Descending modulation
The brain does not passively receive nociceptive input. It actively modulates what reaches it — and what reaches consciousness. Descending pathways from the periaqueductal gray (PAG) and rostral ventromedial medulla (RVM) in the brainstem project to the dorsal horn and can either inhibit or facilitate nociceptive transmission.
This descending modulation system is how:
- Stress-induced analgesia works — soldiers wounded in combat often report no pain until the threat passes. The descending system suppresses nociceptive transmission when survival depends on continued action.
- Placebo analgesia works — expectation of relief activates descending inhibition through endogenous opioid release in the PAG.
- Nocebo hyperalgesia works — expectation of pain activates descending facilitation, amplifying nociceptive transmission.
- Attention modulates pain — pain intensity increases when attention is directed toward it and decreases when attention is directed elsewhere.
- Emotional state modulates pain — anxiety and depression shift descending modulation toward facilitation; positive affect and social support shift it toward inhibition.
In chronic pain, the descending modulation system may shift persistently toward facilitation — the brainstem actively amplifies pain signals rather than suppressing them. This is not a failure of willpower or a psychological problem. It is a neurophysiological state change, as real and as measurable as the peripheral inflammation that first triggered the pain.
Neuroplasticity and pain learning
The nervous system’s capacity for experience-dependent change — neuroplasticity — is essential for understanding central sensitization. The same mechanisms that allow the nervous system to learn any other skill also allow it to learn to produce pain more efficiently.
Repeated nociceptive input strengthens synaptic connections in pain-processing pathways (long-term potentiation), expands cortical representation of painful body regions, and recruits additional neural resources for pain processing. The nervous system literally gets better at producing pain — not because the organism benefits from more pain, but because the plasticity mechanisms do not distinguish between useful and harmful learning.
This has direct implications for somatic approaches to pain.
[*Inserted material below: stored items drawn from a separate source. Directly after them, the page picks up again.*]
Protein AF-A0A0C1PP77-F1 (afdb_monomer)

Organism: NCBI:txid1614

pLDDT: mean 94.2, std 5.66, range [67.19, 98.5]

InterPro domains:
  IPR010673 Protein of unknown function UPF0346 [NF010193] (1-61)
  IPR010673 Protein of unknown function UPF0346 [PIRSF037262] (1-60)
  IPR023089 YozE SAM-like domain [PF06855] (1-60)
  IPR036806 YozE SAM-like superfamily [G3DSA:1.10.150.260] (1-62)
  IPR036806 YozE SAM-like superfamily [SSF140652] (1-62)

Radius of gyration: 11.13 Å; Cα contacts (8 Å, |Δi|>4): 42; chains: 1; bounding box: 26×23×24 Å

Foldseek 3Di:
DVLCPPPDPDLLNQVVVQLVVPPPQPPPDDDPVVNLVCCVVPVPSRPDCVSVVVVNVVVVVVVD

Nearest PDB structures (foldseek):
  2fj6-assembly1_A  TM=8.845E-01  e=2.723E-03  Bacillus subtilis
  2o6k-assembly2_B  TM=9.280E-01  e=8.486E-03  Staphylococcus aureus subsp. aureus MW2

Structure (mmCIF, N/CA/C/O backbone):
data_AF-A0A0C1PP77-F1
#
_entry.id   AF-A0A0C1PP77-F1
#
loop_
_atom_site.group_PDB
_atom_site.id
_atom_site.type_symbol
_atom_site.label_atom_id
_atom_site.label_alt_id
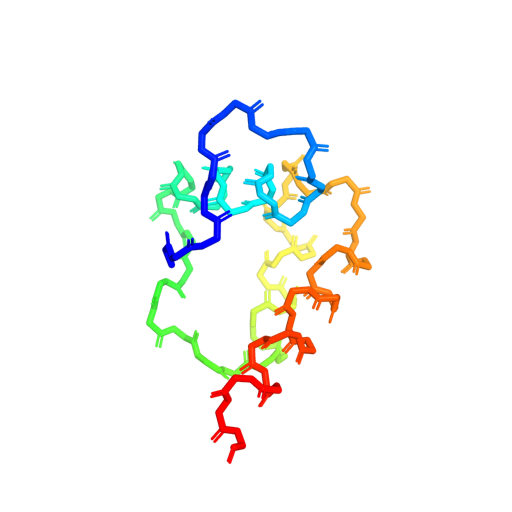_atom_site.label_comp_id
_atom_site.label_asym_id
_atom_site.label_entity_id
_atom_site.label_seq_id
_atom_site.pdbx_PDB_ins_code
_atom_site.Cartn_x
_atom_site.Cartn_y
_atom_site.Cartn_z
_atom_site.occupancy
_atom_site.B_iso_or_equiv
_atom_site.auth_seq_id
_atom_site.auth_comp_id
_atom_site.auth_asym_id
_atom_site.auth_atom_id
_atom_site.pdbx_PDB_model_num
ATOM 1 N N . MET A 1 1 ? 1.663 -8.711 1.332 1.00 67.19 1 MET A N 1
ATOM 2 C CA . MET A 1 1 ? 2.988 -9.152 0.817 1.00 67.19 1 MET A CA 1
ATOM 3 C C . MET A 1 1 ? 2.933 -9.897 -0.519 1.00 67.19 1 MET A C 1
ATOM 5 O O . MET A 1 1 ? 3.974 -10.042 -1.146 1.00 67.19 1 MET A O 1
ATOM 9 N N . THR A 1 2 ? 1.764 -10.357 -0.970 1.00 83.94 2 THR A N 1
ATOM 10 C CA . THR A 1 2 ? 1.563 -11.103 -2.228 1.00 83.94 2 THR A CA 1
ATOM 11 C C . THR A 1 2 ? 1.825 -10.287 -3.499 1.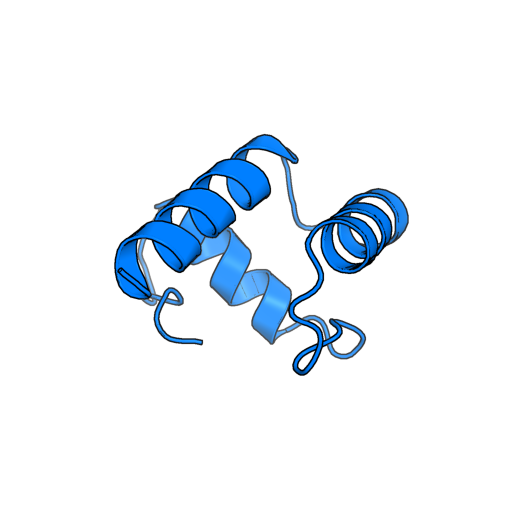00 83.94 2 THR A C 1
ATOM 13 O O . THR A 1 2 ? 2.240 -10.865 -4.492 1.00 83.94 2 THR A O 1
ATOM 16 N N . GLN A 1 3 ? 1.680 -8.959 -3.445 1.00 86.62 3 GLN A N 1
ATOM 17 C CA . GLN A 1 3 ? 1.761 -8.068 -4.613 1.00 86.62 3 GLN A CA 1
ATOM 18 C C . GLN A 1 3 ? 3.177 -7.593 -4.992 1.00 86.62 3 GLN A C 1
ATOM 20 O O . GLN A 1 3 ? 3.339 -6.764 -5.873 1.00 86.62 3 GLN A O 1
ATOM 25 N N . ARG A 1 4 ? 4.245 -8.082 -4.350 1.00 84.81 4 ARG A N 1
ATOM 26 C CA . ARG A 1 4 ? 5.604 -7.525 -4.533 1.00 84.81 4 ARG A CA 1
ATOM 27 C C . ARG A 1 4 ? 6.270 -7.796 -5.883 1.00 84.81 4 ARG A C 1
ATOM 29 O O . ARG A 1 4 ? 7.291 -7.178 -6.146 1.00 84.81 4 ARG A O 1
ATOM 36 N N . HIS A 1 5 ? 5.771 -8.744 -6.676 1.00 85.81 5 HIS A N 1
ATOM 37 C CA . HIS A 1 5 ? 6.241 -9.113 -8.026 1.00 85.81 5 HIS A CA 1
ATOM 38 C C . HIS A 1 5 ? 7.608 -8.514 -8.450 1.00 85.81 5 HIS A C 1
ATOM 40 O O . HIS A 1 5 ? 7.646 -7.524 -9.183 1.00 85.81 5 HIS A O 1
ATOM 46 N N . PRO A 1 6 ? 8.741 -9.068 -7.963 1.00 78.69 6 PRO A N 1
ATOM 47 C CA . PRO A 1 6 ? 10.059 -8.460 -8.148 1.00 78.69 6 PRO A CA 1
ATOM 48 C C . PRO A 1 6 ? 10.411 -8.273 -9.628 1.00 78.69 6 PRO A C 1
ATOM 50 O O . PRO A 1 6 ? 10.334 -9.222 -10.405 1.00 78.69 6 PRO A O 1
ATOM 53 N N . GLY A 1 7 ? 10.821 -7.059 -10.005 1.00 79.00 7 GLY A N 1
ATOM 54 C CA . GLY A 1 7 ? 11.148 -6.706 -11.392 1.00 79.00 7 GLY A CA 1
ATOM 55 C C . GLY A 1 7 ? 9.948 -6.293 -12.252 1.00 79.00 7 GLY A C 1
ATOM 56 O O . GLY A 1 7 ? 10.141 -5.970 -13.422 1.00 79.00 7 GLY A O 1
ATOM 57 N N . SER A 1 8 ? 8.735 -6.280 -11.692 1.00 89.56 8 SER A N 1
ATOM 58 C CA . SER A 1 8 ? 7.578 -5.634 -12.313 1.00 89.56 8 SER A CA 1
ATOM 59 C C . SER A 1 8 ? 7.700 -4.112 -12.230 1.00 89.56 8 SER A C 1
ATOM 61 O O . SER A 1 8 ? 8.153 -3.589 -11.214 1.00 89.56 8 SER A O 1
ATOM 63 N N . SER A 1 9 ? 7.259 -3.420 -13.280 1.00 88.69 9 SER A N 1
ATOM 64 C CA . SER A 1 9 ? 7.063 -1.962 -13.306 1.00 88.69 9 SER A CA 1
ATOM 65 C C . SER A 1 9 ? 5.604 -1.569 -13.041 1.00 88.69 9 SER A C 1
ATOM 67 O O . SER A 1 9 ? 5.178 -0.471 -13.393 1.00 88.69 9 SER A O 1
ATOM 69 N N . ASP A 1 10 ? 4.797 -2.506 -12.542 1.00 95.00 10 ASP A N 1
ATOM 70 C CA . ASP A 1 10 ? 3.421 -2.232 -12.151 1.00 95.00 10 ASP A CA 1
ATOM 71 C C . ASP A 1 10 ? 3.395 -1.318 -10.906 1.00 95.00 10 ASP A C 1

If the nervous system can learn to produce pain, it can — with appropriate input — learn to produce something else. Graded motor imagery, mirror therapy, somatic awareness training, and pandiculation all work with neuroplastic mechanisms to retrain the nervous system’s processing of sensation. They do not treat tissue. They treat the neural processes that produce the pain experience.
The TCM parallel
In traditional Chinese medicine, the classical statement is: “Where there is no free flow, there is pain; where there is free flow, there is no pain” (不通則痛,通則不痛). Pain arises from Qi stagnation — disrupted flow in the meridian system.
Modern pain neuroscience is converging on a structurally similar insight. Chronic pain is not caused by ongoing tissue damage but by disrupted processing — neural flow that has become self-reinforcing in a maladaptive pattern. The TCM vocabulary of stagnation and free flow describes the functional dynamic that neuroscience describes through sensitization and modulation. The vocabularies are different; the pattern they describe is recognizably similar.